■ **WORK TASK**: Exactly the lines starting at the line containing "ATOM 247 C C" and ending at the line containing "ATOM 265 O O" are to be written out from the listing below, both included.

■ **SOURCE RECORDS**:
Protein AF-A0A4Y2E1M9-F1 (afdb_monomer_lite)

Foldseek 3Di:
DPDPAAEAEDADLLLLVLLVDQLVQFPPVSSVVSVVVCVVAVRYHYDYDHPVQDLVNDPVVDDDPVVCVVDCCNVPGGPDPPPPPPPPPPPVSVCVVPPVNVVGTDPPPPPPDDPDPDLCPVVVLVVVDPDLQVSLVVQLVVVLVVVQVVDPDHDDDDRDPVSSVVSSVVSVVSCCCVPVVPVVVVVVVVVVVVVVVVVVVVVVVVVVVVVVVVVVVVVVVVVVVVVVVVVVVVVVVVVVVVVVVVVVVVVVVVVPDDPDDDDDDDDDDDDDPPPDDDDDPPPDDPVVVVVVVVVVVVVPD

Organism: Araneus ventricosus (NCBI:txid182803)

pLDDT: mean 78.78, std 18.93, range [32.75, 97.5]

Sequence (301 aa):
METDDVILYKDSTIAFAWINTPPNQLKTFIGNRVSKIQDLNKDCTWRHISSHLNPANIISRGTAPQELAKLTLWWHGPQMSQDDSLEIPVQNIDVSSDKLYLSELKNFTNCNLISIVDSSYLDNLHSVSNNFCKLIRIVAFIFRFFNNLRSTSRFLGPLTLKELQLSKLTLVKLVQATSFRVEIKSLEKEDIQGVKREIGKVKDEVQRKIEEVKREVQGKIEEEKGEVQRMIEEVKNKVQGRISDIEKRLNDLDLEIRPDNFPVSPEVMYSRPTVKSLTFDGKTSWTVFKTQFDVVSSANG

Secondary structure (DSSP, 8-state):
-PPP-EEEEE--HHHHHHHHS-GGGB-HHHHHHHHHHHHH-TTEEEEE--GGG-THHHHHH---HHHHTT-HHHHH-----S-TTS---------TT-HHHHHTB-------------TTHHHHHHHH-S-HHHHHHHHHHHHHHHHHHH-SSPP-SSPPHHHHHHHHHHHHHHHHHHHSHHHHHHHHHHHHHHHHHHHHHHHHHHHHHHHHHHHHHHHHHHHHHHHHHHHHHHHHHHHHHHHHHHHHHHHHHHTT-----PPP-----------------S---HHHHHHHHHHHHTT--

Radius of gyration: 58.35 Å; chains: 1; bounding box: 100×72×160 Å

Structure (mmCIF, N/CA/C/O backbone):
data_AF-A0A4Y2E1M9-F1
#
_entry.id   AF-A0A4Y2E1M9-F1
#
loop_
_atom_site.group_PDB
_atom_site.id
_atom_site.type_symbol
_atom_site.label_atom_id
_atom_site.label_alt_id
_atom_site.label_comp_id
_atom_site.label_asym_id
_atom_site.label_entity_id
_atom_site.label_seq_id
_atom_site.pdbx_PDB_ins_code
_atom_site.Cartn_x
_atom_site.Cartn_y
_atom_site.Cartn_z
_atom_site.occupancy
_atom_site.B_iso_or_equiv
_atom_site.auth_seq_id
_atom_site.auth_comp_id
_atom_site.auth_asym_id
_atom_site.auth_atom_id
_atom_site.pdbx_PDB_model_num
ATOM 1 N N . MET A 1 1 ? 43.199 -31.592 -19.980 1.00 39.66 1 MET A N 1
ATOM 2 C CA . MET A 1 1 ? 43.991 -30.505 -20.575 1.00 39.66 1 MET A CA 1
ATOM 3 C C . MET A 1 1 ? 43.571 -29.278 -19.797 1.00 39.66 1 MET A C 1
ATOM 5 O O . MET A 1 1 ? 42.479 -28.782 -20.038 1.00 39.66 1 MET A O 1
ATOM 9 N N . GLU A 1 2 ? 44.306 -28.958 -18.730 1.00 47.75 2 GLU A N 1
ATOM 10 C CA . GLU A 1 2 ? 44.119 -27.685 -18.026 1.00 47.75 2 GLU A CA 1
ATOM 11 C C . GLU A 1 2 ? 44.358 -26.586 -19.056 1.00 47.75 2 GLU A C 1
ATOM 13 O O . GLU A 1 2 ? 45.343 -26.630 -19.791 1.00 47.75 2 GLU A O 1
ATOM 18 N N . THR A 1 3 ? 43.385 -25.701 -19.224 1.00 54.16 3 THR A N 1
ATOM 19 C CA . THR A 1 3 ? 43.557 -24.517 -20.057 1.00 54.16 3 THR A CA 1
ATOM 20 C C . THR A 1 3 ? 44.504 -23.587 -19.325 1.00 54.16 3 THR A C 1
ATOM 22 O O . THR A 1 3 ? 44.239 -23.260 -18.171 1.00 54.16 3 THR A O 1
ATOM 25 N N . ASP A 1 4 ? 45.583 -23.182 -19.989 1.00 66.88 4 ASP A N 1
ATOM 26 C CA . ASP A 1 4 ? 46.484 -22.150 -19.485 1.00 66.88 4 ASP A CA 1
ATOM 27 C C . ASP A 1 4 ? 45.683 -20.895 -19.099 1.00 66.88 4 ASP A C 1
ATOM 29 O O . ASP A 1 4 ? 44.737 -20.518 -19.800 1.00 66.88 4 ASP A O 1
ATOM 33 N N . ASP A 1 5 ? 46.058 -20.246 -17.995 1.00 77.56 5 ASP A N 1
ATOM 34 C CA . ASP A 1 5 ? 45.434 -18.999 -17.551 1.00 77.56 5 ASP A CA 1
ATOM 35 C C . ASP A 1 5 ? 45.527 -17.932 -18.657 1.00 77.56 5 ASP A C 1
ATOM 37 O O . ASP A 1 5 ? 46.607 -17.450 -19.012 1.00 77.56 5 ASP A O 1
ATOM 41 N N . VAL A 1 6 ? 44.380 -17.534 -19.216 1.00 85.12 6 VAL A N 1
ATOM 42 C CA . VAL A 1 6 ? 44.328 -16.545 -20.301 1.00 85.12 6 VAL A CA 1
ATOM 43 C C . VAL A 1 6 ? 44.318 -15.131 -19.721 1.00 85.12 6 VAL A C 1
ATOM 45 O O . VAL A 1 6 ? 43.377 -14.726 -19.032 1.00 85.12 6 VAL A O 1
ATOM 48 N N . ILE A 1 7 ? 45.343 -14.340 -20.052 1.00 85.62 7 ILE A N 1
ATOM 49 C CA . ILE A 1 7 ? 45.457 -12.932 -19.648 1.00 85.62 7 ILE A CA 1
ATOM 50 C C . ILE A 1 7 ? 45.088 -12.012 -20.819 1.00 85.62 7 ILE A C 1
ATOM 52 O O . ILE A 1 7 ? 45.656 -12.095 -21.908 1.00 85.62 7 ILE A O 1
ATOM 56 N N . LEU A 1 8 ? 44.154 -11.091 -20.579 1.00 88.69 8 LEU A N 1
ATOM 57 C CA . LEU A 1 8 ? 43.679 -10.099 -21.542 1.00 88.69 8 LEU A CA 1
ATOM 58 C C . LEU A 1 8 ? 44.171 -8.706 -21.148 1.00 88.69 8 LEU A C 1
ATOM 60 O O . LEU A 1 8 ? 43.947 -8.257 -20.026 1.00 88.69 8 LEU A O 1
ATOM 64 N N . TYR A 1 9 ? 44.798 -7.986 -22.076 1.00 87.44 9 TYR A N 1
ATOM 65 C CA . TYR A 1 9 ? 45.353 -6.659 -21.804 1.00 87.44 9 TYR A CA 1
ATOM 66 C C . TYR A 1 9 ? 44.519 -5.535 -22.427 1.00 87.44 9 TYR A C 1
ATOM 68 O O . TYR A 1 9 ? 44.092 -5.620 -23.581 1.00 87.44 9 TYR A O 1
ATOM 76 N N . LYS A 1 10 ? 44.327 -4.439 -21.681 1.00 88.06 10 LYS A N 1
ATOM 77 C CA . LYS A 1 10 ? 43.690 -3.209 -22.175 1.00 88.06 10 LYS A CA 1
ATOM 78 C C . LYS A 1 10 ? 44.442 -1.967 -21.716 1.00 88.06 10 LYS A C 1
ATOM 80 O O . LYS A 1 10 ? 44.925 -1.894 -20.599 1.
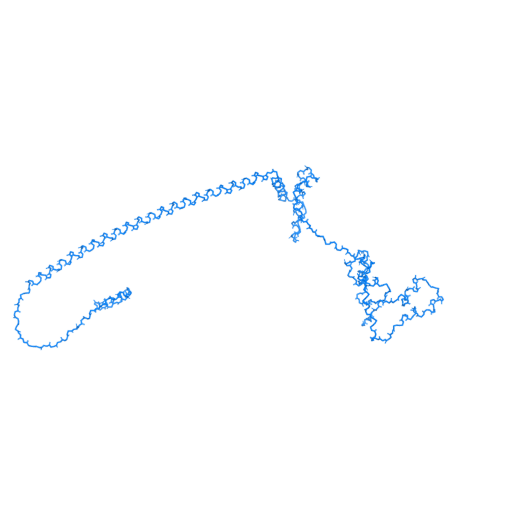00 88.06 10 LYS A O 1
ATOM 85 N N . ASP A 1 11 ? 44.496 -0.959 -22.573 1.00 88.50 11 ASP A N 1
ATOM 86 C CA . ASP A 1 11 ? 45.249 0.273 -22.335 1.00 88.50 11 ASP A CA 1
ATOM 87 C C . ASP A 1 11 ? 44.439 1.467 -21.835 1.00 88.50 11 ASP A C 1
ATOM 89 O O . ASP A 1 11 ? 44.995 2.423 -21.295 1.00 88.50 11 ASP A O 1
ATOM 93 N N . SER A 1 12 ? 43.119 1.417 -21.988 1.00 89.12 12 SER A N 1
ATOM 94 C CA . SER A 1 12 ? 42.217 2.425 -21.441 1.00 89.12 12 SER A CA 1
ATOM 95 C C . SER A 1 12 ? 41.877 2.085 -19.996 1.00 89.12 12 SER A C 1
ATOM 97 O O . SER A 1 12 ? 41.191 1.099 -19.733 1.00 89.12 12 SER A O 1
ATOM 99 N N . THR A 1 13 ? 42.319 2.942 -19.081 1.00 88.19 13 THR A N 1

...

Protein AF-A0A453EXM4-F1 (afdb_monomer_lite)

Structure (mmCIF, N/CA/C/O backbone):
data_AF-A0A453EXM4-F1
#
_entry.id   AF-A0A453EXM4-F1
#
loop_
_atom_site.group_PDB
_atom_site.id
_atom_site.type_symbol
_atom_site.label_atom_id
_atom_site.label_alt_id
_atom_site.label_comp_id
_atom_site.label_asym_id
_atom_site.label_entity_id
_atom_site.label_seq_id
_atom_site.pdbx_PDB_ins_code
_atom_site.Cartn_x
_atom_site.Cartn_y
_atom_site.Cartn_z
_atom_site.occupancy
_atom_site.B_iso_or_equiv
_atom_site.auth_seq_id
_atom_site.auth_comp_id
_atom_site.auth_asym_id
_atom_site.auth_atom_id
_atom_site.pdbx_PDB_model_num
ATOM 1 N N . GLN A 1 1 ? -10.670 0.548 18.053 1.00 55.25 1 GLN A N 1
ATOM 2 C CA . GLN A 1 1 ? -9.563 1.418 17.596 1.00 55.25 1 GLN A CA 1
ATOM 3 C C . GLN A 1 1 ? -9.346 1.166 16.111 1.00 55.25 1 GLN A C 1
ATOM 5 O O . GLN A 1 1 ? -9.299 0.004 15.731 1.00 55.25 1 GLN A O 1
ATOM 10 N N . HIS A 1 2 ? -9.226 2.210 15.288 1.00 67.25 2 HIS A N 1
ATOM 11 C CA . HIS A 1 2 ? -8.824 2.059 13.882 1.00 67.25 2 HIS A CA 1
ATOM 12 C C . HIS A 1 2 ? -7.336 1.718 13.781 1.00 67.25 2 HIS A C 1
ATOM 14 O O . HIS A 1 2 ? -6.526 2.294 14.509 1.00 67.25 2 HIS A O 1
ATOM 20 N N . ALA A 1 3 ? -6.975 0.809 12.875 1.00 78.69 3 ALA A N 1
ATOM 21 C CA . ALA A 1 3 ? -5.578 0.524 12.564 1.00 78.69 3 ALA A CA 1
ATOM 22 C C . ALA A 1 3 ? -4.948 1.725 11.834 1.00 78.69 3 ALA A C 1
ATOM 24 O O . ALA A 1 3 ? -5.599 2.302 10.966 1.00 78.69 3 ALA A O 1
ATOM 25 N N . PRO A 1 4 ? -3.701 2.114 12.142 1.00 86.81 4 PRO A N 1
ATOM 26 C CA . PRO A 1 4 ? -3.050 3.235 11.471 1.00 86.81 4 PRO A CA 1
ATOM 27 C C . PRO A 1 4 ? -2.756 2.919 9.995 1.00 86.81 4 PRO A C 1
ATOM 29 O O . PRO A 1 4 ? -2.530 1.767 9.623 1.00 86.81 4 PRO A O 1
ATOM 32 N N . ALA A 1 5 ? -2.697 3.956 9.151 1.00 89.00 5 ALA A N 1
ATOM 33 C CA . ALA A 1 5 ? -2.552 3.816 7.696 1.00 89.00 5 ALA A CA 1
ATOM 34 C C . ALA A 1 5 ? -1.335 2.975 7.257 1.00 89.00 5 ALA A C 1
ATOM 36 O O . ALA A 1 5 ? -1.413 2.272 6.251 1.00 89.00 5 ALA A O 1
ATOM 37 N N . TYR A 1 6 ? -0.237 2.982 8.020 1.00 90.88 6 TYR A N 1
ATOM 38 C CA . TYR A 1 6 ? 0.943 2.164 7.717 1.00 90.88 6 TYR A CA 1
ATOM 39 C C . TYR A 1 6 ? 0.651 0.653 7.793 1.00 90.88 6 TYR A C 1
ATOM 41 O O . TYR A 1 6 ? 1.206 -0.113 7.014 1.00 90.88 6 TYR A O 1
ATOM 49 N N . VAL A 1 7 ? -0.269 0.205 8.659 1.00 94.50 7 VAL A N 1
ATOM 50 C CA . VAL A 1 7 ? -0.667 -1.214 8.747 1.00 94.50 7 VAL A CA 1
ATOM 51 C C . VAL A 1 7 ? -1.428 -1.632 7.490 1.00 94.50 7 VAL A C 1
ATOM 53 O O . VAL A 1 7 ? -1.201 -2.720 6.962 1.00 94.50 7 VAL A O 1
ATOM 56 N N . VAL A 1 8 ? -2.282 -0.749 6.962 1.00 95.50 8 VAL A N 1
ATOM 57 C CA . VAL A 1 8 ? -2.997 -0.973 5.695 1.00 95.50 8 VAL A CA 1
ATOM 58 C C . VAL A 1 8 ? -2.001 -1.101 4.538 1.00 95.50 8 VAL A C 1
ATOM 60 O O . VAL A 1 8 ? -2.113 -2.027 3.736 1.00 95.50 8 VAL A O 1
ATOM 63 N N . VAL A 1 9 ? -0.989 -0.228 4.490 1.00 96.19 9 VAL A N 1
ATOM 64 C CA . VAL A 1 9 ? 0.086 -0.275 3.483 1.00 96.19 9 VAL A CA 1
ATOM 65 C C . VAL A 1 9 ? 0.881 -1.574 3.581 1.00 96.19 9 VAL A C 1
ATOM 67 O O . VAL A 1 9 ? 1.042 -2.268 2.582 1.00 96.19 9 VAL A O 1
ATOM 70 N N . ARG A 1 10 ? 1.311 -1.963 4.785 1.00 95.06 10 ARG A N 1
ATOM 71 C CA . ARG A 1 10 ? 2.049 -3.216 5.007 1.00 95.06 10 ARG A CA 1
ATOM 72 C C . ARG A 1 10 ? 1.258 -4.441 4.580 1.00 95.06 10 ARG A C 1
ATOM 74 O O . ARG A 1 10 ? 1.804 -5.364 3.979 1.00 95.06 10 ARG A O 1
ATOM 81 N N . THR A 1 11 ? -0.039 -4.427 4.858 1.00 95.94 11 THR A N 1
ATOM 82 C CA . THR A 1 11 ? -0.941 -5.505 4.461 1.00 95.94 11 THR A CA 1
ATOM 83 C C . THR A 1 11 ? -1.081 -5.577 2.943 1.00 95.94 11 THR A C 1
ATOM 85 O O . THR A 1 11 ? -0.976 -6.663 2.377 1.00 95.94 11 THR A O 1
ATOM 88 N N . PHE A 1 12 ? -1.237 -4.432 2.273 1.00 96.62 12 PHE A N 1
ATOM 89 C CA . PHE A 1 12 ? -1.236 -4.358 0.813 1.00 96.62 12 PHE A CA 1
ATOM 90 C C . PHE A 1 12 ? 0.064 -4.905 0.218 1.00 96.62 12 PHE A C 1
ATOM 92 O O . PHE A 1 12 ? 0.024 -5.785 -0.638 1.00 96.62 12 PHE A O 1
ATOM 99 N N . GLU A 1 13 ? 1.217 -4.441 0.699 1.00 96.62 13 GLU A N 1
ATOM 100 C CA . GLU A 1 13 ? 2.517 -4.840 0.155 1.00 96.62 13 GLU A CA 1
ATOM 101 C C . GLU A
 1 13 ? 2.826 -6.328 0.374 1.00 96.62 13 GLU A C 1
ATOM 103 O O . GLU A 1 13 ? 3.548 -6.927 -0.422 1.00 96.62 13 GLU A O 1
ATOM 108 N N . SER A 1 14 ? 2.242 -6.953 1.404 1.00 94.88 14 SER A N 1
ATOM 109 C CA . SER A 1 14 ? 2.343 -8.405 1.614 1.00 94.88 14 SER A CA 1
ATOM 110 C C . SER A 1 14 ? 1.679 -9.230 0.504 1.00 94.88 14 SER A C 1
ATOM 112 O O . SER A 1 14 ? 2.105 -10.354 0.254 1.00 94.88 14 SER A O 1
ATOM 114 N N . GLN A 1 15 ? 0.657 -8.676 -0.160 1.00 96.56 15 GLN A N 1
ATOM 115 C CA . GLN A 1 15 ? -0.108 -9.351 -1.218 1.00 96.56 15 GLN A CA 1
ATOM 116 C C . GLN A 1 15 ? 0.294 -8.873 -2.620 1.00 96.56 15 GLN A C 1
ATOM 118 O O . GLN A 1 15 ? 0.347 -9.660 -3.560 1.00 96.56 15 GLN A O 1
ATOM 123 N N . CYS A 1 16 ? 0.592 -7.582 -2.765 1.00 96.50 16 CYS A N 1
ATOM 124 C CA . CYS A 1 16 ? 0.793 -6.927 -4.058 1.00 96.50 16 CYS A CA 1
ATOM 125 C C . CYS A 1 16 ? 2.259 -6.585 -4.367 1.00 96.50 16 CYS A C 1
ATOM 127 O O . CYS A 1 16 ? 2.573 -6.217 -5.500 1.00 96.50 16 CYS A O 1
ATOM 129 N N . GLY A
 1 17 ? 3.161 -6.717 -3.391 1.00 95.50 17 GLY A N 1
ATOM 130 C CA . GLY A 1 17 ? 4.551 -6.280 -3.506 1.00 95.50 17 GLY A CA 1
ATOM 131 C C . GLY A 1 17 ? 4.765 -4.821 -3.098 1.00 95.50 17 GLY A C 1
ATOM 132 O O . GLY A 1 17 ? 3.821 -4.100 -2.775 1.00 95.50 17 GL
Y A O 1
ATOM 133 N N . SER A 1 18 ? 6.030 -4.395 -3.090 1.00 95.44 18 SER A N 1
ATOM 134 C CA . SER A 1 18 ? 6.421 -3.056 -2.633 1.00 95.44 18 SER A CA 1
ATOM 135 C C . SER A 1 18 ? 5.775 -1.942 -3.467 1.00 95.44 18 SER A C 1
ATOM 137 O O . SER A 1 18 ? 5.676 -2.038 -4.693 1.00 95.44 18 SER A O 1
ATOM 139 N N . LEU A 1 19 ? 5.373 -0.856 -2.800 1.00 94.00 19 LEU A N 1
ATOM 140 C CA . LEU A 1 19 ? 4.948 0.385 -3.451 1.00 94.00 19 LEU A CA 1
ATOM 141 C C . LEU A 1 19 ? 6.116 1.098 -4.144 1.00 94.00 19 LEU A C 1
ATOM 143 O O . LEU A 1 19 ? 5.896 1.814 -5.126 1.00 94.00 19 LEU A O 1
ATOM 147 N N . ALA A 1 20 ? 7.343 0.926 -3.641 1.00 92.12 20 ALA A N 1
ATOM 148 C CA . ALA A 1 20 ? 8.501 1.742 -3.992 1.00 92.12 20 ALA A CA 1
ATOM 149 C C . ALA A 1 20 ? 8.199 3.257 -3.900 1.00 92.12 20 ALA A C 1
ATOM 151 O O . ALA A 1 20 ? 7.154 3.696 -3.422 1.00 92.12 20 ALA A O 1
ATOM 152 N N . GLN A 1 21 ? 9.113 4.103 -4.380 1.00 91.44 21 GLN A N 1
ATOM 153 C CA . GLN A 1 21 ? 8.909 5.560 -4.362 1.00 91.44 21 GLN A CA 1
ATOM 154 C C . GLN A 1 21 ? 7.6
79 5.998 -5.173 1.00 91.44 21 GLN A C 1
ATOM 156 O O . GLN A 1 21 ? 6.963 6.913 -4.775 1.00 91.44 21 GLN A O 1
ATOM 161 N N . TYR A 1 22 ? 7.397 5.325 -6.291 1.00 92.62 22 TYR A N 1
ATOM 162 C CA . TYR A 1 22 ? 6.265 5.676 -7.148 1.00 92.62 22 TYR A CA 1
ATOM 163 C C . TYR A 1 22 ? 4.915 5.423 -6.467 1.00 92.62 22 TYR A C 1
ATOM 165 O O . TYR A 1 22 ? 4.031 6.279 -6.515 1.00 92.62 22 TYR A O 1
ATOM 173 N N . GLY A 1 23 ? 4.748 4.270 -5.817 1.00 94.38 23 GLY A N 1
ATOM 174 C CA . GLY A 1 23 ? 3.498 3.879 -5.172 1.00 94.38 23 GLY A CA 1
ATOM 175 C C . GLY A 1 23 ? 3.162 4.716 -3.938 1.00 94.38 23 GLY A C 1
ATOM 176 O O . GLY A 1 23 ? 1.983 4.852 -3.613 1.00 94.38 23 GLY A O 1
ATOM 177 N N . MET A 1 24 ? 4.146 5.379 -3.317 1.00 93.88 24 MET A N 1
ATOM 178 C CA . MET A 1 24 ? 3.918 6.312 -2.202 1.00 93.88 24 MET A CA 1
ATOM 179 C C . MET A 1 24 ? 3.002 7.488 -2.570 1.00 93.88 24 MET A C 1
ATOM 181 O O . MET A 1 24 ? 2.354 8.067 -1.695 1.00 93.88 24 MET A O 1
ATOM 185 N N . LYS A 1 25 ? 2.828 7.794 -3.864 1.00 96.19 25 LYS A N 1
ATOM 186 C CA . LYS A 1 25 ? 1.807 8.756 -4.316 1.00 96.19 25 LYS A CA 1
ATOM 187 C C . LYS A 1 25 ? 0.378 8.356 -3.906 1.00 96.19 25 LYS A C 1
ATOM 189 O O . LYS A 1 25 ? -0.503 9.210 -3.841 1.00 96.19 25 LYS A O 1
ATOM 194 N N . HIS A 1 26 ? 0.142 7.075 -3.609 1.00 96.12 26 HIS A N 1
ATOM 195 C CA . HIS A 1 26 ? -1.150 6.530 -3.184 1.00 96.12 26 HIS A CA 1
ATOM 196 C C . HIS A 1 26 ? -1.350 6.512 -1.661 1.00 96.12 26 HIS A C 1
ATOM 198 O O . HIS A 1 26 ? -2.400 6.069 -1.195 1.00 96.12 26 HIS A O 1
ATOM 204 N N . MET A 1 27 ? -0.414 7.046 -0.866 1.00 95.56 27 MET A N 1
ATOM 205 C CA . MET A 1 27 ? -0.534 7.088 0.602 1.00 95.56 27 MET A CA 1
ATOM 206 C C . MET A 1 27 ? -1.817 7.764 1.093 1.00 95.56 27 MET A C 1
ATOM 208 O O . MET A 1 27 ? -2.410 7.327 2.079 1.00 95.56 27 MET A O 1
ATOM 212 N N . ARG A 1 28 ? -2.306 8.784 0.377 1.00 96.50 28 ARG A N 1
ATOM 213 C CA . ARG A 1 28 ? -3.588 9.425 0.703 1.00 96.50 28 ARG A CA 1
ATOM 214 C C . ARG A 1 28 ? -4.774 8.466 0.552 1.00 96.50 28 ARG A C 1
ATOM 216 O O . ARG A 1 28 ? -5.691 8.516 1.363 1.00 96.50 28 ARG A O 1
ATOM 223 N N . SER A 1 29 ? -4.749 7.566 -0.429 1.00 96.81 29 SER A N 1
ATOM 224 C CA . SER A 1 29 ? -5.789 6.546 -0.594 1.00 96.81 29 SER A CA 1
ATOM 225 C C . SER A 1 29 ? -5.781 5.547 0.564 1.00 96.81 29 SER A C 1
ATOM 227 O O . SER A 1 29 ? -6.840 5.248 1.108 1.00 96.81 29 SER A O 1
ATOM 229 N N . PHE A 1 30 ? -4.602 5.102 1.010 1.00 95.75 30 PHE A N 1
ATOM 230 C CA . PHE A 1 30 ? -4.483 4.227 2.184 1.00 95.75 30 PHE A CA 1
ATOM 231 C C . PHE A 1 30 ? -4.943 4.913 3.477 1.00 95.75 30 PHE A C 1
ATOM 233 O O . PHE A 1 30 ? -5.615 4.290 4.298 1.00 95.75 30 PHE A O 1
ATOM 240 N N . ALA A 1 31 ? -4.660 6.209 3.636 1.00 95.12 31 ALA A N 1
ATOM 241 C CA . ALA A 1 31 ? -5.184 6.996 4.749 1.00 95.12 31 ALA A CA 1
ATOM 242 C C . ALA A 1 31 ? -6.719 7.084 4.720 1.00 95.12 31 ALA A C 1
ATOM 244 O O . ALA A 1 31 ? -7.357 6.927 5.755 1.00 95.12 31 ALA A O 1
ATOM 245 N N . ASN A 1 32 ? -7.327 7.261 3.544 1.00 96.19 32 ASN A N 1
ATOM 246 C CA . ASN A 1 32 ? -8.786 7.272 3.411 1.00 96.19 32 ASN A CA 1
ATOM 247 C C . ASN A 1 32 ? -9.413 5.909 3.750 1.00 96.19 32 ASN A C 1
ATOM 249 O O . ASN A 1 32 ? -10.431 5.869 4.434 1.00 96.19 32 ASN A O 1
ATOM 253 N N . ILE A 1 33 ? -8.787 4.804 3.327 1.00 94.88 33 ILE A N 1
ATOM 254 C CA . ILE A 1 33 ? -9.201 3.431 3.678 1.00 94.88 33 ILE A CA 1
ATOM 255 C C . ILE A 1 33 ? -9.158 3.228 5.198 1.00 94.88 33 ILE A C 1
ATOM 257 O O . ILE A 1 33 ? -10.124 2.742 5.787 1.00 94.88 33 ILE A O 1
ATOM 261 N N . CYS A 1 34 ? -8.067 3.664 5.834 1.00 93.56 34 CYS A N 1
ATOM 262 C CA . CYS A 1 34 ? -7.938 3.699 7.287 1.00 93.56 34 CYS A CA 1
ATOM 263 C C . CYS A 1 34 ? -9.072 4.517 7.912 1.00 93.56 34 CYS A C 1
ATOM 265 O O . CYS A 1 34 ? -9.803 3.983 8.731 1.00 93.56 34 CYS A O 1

■ **FINAL ANSWER**:
ATOM 247 C C . ASN A 1 32 ? -9.413 5.909 3.750 1.00 96.19 32 ASN A C 1
ATOM 249 O O . ASN A 1 32 ? -10.431 5.869 4.434 1.00 96.19 32 ASN A O 1
ATOM 253 N N . ILE A 1 33 ? -8.787 4.804 3.327 1.00 94.88 33 ILE A N 1
ATOM 254 C CA . ILE A 1 33 ? -9.201 3.431 3.678 1.00 94.88 33 ILE A CA 1
ATOM 255 C C . ILE A 1 33 ? -9.158 3.228 5.198 1.00 94.88 33 ILE A C 1
ATOM 257 O O . ILE A 1 33 ? -10.124 2.742 5.787 1.00 94.88 33 ILE A O 1
ATOM 261 N N . CYS A 1 34 ? -8.067 3.664 5.834 1.00 93.56 34 CYS A N 1
ATOM 262 C CA . CYS A 1 34 ? -7.938 3.699 7.287 1.00 93.56 34 CYS A CA 1
ATOM 263 C C . CYS A 1 34 ? -9.072 4.517 7.912 1.00 93.56 34 CYS A C 1
ATOM 265 O O . CYS A 1 34 ? -9.803 3.983 8.731 1.00 93.56 34 CYS A O 1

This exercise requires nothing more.